Though it may not be practical to hold regular idea sessions, there are a few ways to get around that limitation:

1. Introduce a daily standup

Take just five minutes with your team each morning to summarize your main tasks for the day, check in, and then float some quick ideas. You can even turn things into a competition for who can come up with the worst idea—so that those that come afterward are guaranteed to be better.

Keeping an environment where people can express their latest “shower thoughts” means there’s no pressure and you slowly build up a bank of ideas for when you need them.

2. Create an ideas dump

Have an ongoing document where people can note their thoughts and ideas.
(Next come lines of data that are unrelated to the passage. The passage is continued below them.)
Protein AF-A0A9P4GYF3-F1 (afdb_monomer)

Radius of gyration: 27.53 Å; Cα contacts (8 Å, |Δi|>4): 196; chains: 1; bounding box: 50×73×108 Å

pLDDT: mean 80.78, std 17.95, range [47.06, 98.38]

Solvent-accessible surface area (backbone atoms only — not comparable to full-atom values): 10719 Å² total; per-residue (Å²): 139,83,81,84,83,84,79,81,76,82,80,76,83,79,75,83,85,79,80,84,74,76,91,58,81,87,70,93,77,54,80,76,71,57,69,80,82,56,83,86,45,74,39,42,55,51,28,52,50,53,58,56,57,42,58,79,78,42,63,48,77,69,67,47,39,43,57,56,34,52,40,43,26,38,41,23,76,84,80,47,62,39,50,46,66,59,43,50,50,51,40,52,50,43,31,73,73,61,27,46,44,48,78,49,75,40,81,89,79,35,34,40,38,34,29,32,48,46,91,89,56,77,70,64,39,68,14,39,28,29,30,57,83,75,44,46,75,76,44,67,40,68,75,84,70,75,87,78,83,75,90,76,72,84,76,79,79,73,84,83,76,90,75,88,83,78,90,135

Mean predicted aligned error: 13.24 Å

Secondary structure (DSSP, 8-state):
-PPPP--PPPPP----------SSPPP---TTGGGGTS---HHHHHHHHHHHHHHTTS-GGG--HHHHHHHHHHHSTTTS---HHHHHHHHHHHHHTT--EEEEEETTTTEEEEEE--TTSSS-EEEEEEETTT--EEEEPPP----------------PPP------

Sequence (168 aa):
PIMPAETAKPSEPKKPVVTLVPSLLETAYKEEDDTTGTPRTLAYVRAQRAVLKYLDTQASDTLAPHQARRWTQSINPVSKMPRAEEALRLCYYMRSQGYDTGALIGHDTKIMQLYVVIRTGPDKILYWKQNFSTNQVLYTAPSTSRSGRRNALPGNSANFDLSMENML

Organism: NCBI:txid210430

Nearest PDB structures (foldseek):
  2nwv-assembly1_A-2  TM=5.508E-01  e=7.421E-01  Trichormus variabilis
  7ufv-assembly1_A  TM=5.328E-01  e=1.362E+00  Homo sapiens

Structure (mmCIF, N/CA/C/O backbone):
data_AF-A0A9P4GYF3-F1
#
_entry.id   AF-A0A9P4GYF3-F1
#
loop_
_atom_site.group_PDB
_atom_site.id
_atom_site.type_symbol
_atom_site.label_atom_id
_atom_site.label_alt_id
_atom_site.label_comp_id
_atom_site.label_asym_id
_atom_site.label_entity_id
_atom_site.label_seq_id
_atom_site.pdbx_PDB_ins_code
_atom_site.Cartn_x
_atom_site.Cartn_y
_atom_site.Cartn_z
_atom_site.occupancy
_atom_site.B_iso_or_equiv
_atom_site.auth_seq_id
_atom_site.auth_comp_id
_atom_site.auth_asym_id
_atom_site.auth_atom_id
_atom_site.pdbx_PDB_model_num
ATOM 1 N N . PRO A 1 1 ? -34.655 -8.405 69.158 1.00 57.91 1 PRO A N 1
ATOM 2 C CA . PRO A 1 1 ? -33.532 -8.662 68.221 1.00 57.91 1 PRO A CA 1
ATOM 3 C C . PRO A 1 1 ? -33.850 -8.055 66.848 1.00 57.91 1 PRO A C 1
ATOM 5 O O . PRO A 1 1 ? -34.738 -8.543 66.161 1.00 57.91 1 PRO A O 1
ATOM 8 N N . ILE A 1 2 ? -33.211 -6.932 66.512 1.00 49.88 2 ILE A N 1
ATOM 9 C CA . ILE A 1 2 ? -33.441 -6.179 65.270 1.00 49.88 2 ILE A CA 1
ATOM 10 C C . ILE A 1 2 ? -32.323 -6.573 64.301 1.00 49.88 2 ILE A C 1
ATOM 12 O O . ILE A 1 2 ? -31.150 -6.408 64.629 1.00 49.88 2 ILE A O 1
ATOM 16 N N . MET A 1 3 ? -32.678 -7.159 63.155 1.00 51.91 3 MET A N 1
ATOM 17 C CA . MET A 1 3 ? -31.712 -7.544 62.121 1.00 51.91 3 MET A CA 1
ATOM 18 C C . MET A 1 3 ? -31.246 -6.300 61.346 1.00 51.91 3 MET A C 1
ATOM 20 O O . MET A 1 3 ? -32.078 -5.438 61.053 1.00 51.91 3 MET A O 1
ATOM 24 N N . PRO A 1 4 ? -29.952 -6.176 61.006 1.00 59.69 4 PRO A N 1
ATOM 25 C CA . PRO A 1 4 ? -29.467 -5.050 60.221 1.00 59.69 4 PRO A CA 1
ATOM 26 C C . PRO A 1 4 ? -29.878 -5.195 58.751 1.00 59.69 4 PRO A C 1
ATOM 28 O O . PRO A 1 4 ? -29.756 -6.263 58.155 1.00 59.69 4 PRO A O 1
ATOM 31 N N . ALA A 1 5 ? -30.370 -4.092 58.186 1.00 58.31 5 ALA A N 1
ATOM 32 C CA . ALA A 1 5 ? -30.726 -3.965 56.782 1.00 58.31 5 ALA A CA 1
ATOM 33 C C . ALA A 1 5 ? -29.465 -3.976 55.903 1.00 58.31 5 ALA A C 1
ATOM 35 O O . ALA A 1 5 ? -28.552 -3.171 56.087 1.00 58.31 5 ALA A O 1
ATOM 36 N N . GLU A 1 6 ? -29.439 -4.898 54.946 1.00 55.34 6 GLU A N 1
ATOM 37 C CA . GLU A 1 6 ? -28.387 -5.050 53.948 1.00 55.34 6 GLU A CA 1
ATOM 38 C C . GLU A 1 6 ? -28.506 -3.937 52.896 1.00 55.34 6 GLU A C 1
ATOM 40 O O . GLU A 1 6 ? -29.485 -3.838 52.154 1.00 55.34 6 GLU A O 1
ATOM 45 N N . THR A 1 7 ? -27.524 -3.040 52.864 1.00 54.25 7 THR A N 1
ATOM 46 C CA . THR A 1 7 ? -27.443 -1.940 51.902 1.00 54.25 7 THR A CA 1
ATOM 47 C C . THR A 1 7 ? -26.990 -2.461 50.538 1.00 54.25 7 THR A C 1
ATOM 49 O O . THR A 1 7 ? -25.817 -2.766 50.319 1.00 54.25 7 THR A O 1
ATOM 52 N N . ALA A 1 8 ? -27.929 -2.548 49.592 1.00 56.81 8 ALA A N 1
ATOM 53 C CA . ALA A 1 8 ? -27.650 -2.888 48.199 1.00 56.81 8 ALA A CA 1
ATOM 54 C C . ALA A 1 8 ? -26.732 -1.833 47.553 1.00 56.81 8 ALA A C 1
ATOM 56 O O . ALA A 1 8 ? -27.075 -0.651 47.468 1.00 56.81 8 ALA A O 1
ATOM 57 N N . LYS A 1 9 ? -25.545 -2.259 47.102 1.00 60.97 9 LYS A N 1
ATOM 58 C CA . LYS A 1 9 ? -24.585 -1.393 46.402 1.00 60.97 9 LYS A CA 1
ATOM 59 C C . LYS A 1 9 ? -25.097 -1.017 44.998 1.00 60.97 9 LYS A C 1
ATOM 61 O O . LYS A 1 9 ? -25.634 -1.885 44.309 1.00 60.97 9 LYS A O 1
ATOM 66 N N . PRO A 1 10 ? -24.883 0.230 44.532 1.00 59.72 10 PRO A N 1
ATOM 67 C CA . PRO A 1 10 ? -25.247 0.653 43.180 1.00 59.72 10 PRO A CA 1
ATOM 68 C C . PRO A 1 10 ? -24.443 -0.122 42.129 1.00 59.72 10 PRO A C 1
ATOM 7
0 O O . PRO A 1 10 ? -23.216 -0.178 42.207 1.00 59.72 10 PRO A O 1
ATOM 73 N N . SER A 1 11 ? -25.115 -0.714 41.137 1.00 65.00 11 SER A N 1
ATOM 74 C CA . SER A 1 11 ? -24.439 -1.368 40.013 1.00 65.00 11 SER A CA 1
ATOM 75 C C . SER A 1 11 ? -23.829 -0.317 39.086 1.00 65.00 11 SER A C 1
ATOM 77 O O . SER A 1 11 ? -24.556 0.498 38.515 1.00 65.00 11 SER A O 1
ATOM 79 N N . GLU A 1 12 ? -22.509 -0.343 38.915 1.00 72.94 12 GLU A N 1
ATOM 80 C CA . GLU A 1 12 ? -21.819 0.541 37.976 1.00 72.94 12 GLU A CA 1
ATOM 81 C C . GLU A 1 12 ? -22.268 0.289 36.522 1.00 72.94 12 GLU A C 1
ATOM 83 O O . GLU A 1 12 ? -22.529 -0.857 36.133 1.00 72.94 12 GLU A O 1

You’ll not only have a record but also see each other’s processes and build off one another, regardless of whether you have the time to sit down and discuss. Similarly, looking at other relevant ideas helps as inspiration for when you need an idea but you feel like you’re alone.

3. Keep swipe files

When you’re surfing the Web and come across something cool—a campaign you like, a format that is unusual, a neat piece of information—save it. Create a file where you collate all the little bits of gold you find, even if it’s just bookmarking them on your computer, so you have something to inspire you when that rainy day comes.

Do You Care?

Let’s be honest for a second: Have you ever sat in a meeting, or an ideas session, and thought, “I really don’t care about this?” Not because you’re having a bad day or you’re struggling for motivation but because the idea doesn’t interest you. At all. You’re not passionate about it, and you can’t really see the benefits of doing it.

That conundrum faces many every day. After all, you don’t want to be the one to stick your head up from the trench. To be shot at for not sticking in your ranks. However, sometimes, you’ll find that everyone else in the room is thinking the same and all it takes is one person voicing doubts to shift the entire focus.
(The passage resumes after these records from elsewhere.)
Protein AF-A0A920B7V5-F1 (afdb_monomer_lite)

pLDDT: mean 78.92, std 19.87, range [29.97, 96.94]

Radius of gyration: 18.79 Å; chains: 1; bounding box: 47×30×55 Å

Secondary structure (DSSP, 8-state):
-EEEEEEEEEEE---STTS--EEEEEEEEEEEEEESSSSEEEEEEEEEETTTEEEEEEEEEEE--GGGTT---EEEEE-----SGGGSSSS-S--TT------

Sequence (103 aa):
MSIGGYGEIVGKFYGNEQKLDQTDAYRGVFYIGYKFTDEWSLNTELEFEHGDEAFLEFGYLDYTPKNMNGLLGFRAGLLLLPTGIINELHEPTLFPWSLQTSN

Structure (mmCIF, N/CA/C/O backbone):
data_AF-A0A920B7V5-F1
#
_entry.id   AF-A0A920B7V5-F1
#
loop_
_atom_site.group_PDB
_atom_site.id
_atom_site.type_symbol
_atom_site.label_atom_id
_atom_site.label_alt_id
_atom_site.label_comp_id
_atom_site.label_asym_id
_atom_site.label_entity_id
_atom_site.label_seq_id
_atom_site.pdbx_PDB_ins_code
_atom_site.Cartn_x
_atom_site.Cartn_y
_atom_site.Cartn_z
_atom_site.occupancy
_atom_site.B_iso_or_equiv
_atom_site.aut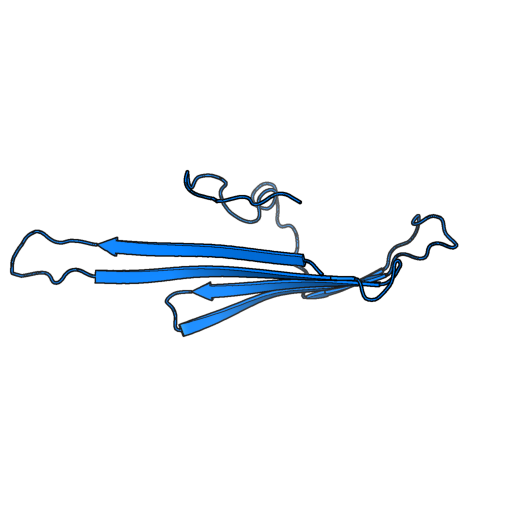h_seq_id
_atom_site.auth_comp_id
_atom_site.auth_asym_id
_atom_site.auth_atom_id
_atom_site.pdbx_PDB_model_num
ATOM 1 N N . MET A 1 1 ? 6.364 -12.380 -7.405 1.00 85.56 1 MET A N 1
ATOM 2 C CA . MET A 1 1 ? 5.094 -11.962 -6.780 1.00 85.56 1 MET A CA 1
ATOM 3 C C . MET A 1 1 ? 5.328 -11.890 -5.286 1.00 85.56 1 MET A C 1
ATOM 5 O O . MET A 1 1 ? 5.973 -12.789 -4.765 1.00 85.56 1 MET A O 1
ATOM 9 N N . SER A 1 2 ? 4.876 -10.815 -4.654 1.00 89.19 2 SER A N 1
ATOM 10 C CA . SER A 1 2 ? 4.915 -10.591 -3.214 1.00 89.19 2 SER A CA 1
ATOM 11 C C . SER A 1 2 ? 3.492 -10.324 -2.745 1.00 89.19 2 SER A C 1
ATOM 13 O O . SER A 1 2 ? 2.757 -9.587 -3.401 1.00 89.19 2 SER A O 1
ATOM 15 N N . ILE A 1 3 ? 3.107 -10.946 -1.644 1.00 90.81 3 ILE A N 1
ATOM 16 C CA . ILE A 1 3 ? 1.860 -10.664 -0.948 1.00 90.81 3 ILE A CA 1
ATOM 17 C C . ILE A 1 3 ? 2.197 -10.544 0.529 1.00 90.81 3 ILE A C 1
ATOM 19 O O . ILE A 1 3 ? 2.999 -11.318 1.051 1.00 90.81 3 ILE A O 1
ATOM 23 N N . GLY A 1 4 ? 1.618 -9.549 1.175 1.00 90.31 4 GLY A N 1
ATOM 24 C CA . GLY A 1 4 ? 1.790 -9.299 2.592 1.00 90.31 4 GLY A CA 1
ATOM 25 C C . GLY A 1 4 ? 0.546 -8.640 3.147 1.00 90.31 4 GLY A C 1
ATOM 26 O O . GLY A 1 4 ? -0.367 -8.279 2.408 1.00 90.31 4 GLY A O 1
ATOM 27 N N . GLY A 1 5 ? 0.501 -8.501 4.456 1.00 89.00 5 GLY A N 1
ATOM 28 C CA . GLY A 1 5 ? -0.618 -7.868 5.121 1.00 89.00 5 GLY A CA 1
ATOM 29 C C . GLY A 1 5 ? -0.605 -8.157 6.605 1.00 89.00 5 GLY A C 1
ATOM 30 O O . GLY A 1 5 ? 0.144 -9.015 7.079 1.00 89.00 5 GLY A O 1
ATOM 31 N N . TYR A 1 6 ? -1.439 -7.432 7.329 1.00 88.69 6 TYR A N 1
ATOM 32 C CA . TYR A 1 6 ? -1.675 -7.637 8.746 1.00 88.69 6 TYR A CA 1
ATOM 33 C C . TYR A 1 6 ? -3.096 -7.164 9.080 1.00 88.69 6 TYR A C 1
ATOM 35 O O . TYR A 1 6 ? -3.753 -6.521 8.264 1.00 88.69 6 TYR A O 1
ATOM 43 N N . GLY A 1 7 ? -3.597 -7.504 10.262 1.00 88.62 7 GLY A N 1
ATOM 44 C CA . GLY A 1 7 ? -4.897 -7.017 10.708 1.00 88.62 7 GLY A CA 1
ATOM 45 C C . GLY A 1 7 ? -4.981 -6.894 12.219 1.00 88.62 7 GLY A C 1
ATOM 46 O O . GLY A 1 7 ? -4.207 -7.515 12.950 1.00 88.62 7 GLY A O 1
ATOM 47 N N . GLU A 1 8 ? -5.940 -6.094 12.663 1.00 86.44 8 GLU A N 1
ATOM 48 C CA . GLU A 1 8 ? -6.231 -5.780 14.051 1.00 86.44 8 GLU A CA 1
ATOM 49 C C . GLU A 1 8 ? -7.699 -6.094 14.362 1.00 86.44 8 GLU A C 1
ATOM 51 O O . GLU A 1 8 ? -8.618 -5.659 13.667 1.00 86.44 8 GLU A O 1
ATOM 56 N N . ILE A 1 9 ? -7.915 -6.854 15.437 1.00 87.19 9 ILE A N 1
ATOM 57 C CA . ILE A 1 9 ? -9.238 -7.131 15.998 1.00 87.19 9 ILE A CA 1
ATOM 58 C C . ILE A 1 9 ? -9.238 -6.617 17.432 1.00 87.19 9 ILE A C 1
ATOM 60 O O . ILE A 1 9 ? -8.378 -6.992 18.232 1.00 87.19 9 ILE A O 1
ATOM 64 N N . VAL A 1 10 ? -10.227 -5.796 17.770 1.00 86.88 10 VAL A N 1
ATOM 65 C CA . VAL A 1 10 ? -10.344 -5.167 19.084 1.00 86.88 10 VAL A CA 1
ATOM 66 C C . VAL A 1 10 ? -11.570 -5.714 19.807 1.00 86.88 10 VAL A C 1
ATOM 68 O O . VAL A 1 10 ? -12.696 -5.612 19.328 1.00 86.88 10 VAL A O 1
ATOM 71 N N . GLY A 1 11 ? -11.351 -6.288 20.991 1.00 86.44 11 GLY A N 1
ATOM 72 C CA . GLY A 1 11 ? -12.406 -6.758 21.888 1.00 86.44 11 GLY A CA 1
ATOM 73 C C . GLY A 1 11 ? -12.566 -5.844 23.104 1.00 86.44 11 GLY A C 1
ATOM 74 O O . GLY A 1 11 ? -11.589 -5.518 23.777 1.00 86.44 11 GLY A O 1
ATOM 75 N N . LYS A 1 12 ? -13.800 -5.452 23.419 1.00 83.12 12 LYS A N 1
ATOM 76 C CA . LYS A 1 12 ? -14.181 -4.732 24.640 1.00 83.12 12 LYS A CA 1
ATOM 77 C C . LYS A 1 12 ? -15.065 -5.642 25.483 1.00 83.12 12 LYS A C 1
ATOM 79 O O . LYS A 1 12 ? -16.225 -5.858 25.141 1.00 83.12 12 LYS A O 1
ATOM 84 N N . PHE A 1 13 ? -14.511 -6.143 26.583 1.00 82.50 13 PHE A N 1
ATOM 85 C CA . PHE A 1 13 ? -15.212 -7.040 27.499 1.00 82.50 13 PHE A CA 1
ATOM 86 C C . PHE A 1 13 ? -15.717 -6.269 28.719 1.00 82.50 13 PHE A C 1
ATOM 88 O O . PHE A 1 13 ? -14.937 -5.594 29.400 1.00 82.50 13 PHE A O 1
ATOM 95 N N . TYR A 1 14 ? -17.014 -6.350 29.001 1.00 79.56 14 TYR A N 1
ATOM 96 C CA . TYR A 1 14 ? -17.639 -5.662 30.125 1.00 79.56 14 TYR A CA 1
ATOM 97 C C . TYR A 1 14 ? -18.097 -6.686 31.168 1.00 79.56 14 TYR A C 1
ATOM 99 O O . TYR A 1 14 ? -19.077 -7.391 30.986 1.00 79.56 14 TYR A O 1
ATOM 107 N N . GLY A 1 15 ? -17.426 -6.729 32.323 1.00 68.69 15 GLY A N 1
ATOM 108 C CA . GLY A 1 15 ? -17.750 -7.654 33.424 1.00 68.69 15 GLY A CA 1
ATOM 109 C C . GLY A 1 15 ? -19.038 -7.342 34.205 1.00 68.69 15 GLY A C 1
ATOM 110 O O . GLY A 1 15 ? -19.147 -7.730 35.364 1.00 68.69 15 GLY A O 1
ATOM 111 N N . ASN A 1 16 ? -19.980 -6.593 33.628 1.00 74.31 16 ASN A N 1
ATOM 112 C CA . ASN A 1 16 ? -21.248 -6.215 34.253 1.00 74.31 16 ASN A CA 1
ATOM 113 C C . ASN A 1 16 ? -22.400 -6.672 33.348 1.00 74.31 16 ASN A C 1
ATOM 115 O O . ASN A 1 16 ? -22.387 -6.369 32.159 1.00 74.31 16 ASN A O 1
ATOM 119 N N . GLU A 1 17 ? -23.412 -7.332 33.918 1.00 64.94 17 GLU A N 1
ATOM 120 C CA . GLU A 1 17 ? -24.538 -7.972 33.211 1.00 64.94 17 GLU A CA 1
ATOM 121 C C . GLU A 1 17 ? -25.350 -7.023 32.305 1.00 64.94 17 GLU A C 1
ATOM 123 O O . GLU A 1 17 ? -26.126 -7.471 31.466 1.00 64.94 17 GLU A O 1
ATOM 128 N N . GLN A 1 18 ? -25.173 -5.705 32.447 1.00 70.81 18 GLN A N 1
ATOM 129 C CA . GLN A 1 18 ? -25.867 -4.694 31.644 1.00 70.81 18 GLN A CA 1
ATOM 130 C C . GLN A 1 18 ? -25.162 -4.310 30.332 1.00 70.81 18 GLN A C 1
ATOM 132 O O . GLN A 1 18 ? -25.769 -3.620 29.512 1.00 70.81 18 GLN A O 1
ATOM 137 N N . LYS A 1 19 ? -23.898 -4.700 30.113 1.00 69.88 19 LYS A N 1
ATOM 138 C CA . LYS A 1 19 ? -23.171 -4.400 28.870 1.00 69.88 19 LYS A CA 1
ATOM 139 C C . LYS A 1 19 ? -22.717 -5.685 28.195 1.00 69.88 19 LYS A C 1
ATOM 141 O O . LYS A 1 19 ? -22.044 -6.500 28.808 1.00 69.88 19 LYS A O 1
ATOM 146 N N . LEU A 1 20 ? -23.074 -5.827 26.922 1.00 75.75 20 LEU A N 1
ATOM 147 C CA . LEU A 1 20 ? -22.600 -6.922 26.084 1.00 75.75 20 LEU A CA 1
ATOM 148 C C . LEU A 1 20 ? -21.149 -6.673 25.671 1.00 75.75 20 LEU A C 1
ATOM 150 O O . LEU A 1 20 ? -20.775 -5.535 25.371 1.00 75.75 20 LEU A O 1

But if you end up in a minority, it’s always good practice to challenge ideas. Let them be defended by their creator, and the idea becomes stronger for it. Better you than your client or higher-ups.

How to Sell Your Ideas

Once you’ve got your idea to the finish line, and the time comes to get buy-in from others, the way you present things can make all the difference.

  • First, you need to know your idea inside out. Think of any holes and cover your bases so you know what the strengths and weaknesses are. Being prepared allows you to confidently back your idea and often reduces the number of questions people ask.
  • Second, explain your reasoning. Back it up with data and case studies. Tell the story of what you’re trying to do and why, and that’ll help the pieces click together in other people’s heads. Whether you’re pitching to a client, your colleagues, or your boss, you can get enthusiasm for your idea by showing them the whole, the bigger, picture.
  • And, last, be clear on what it’s going to achieve. In the end, there needs to be a point to everything you’re doing; and by showing you have considered goals and created an idea to meet them, you’ll get more people onboard.

Infinite Ideas, Infinite Possibilities

In conjuring up ideas, there are no limits. There aren’t boundaries to the ways you come up with one, the methods you use, the place you have to be to come up with it. And though most of the time you have a brief, that doesn’t have to constrain your ideas. The only limits are the ones that pre-exist in your mind because of what you’ve seen done before. Forget everything you know, and give yourself free rein to imagine.

Hopefully, these tips and tricks will help you do just that. Happy ideas-hunting!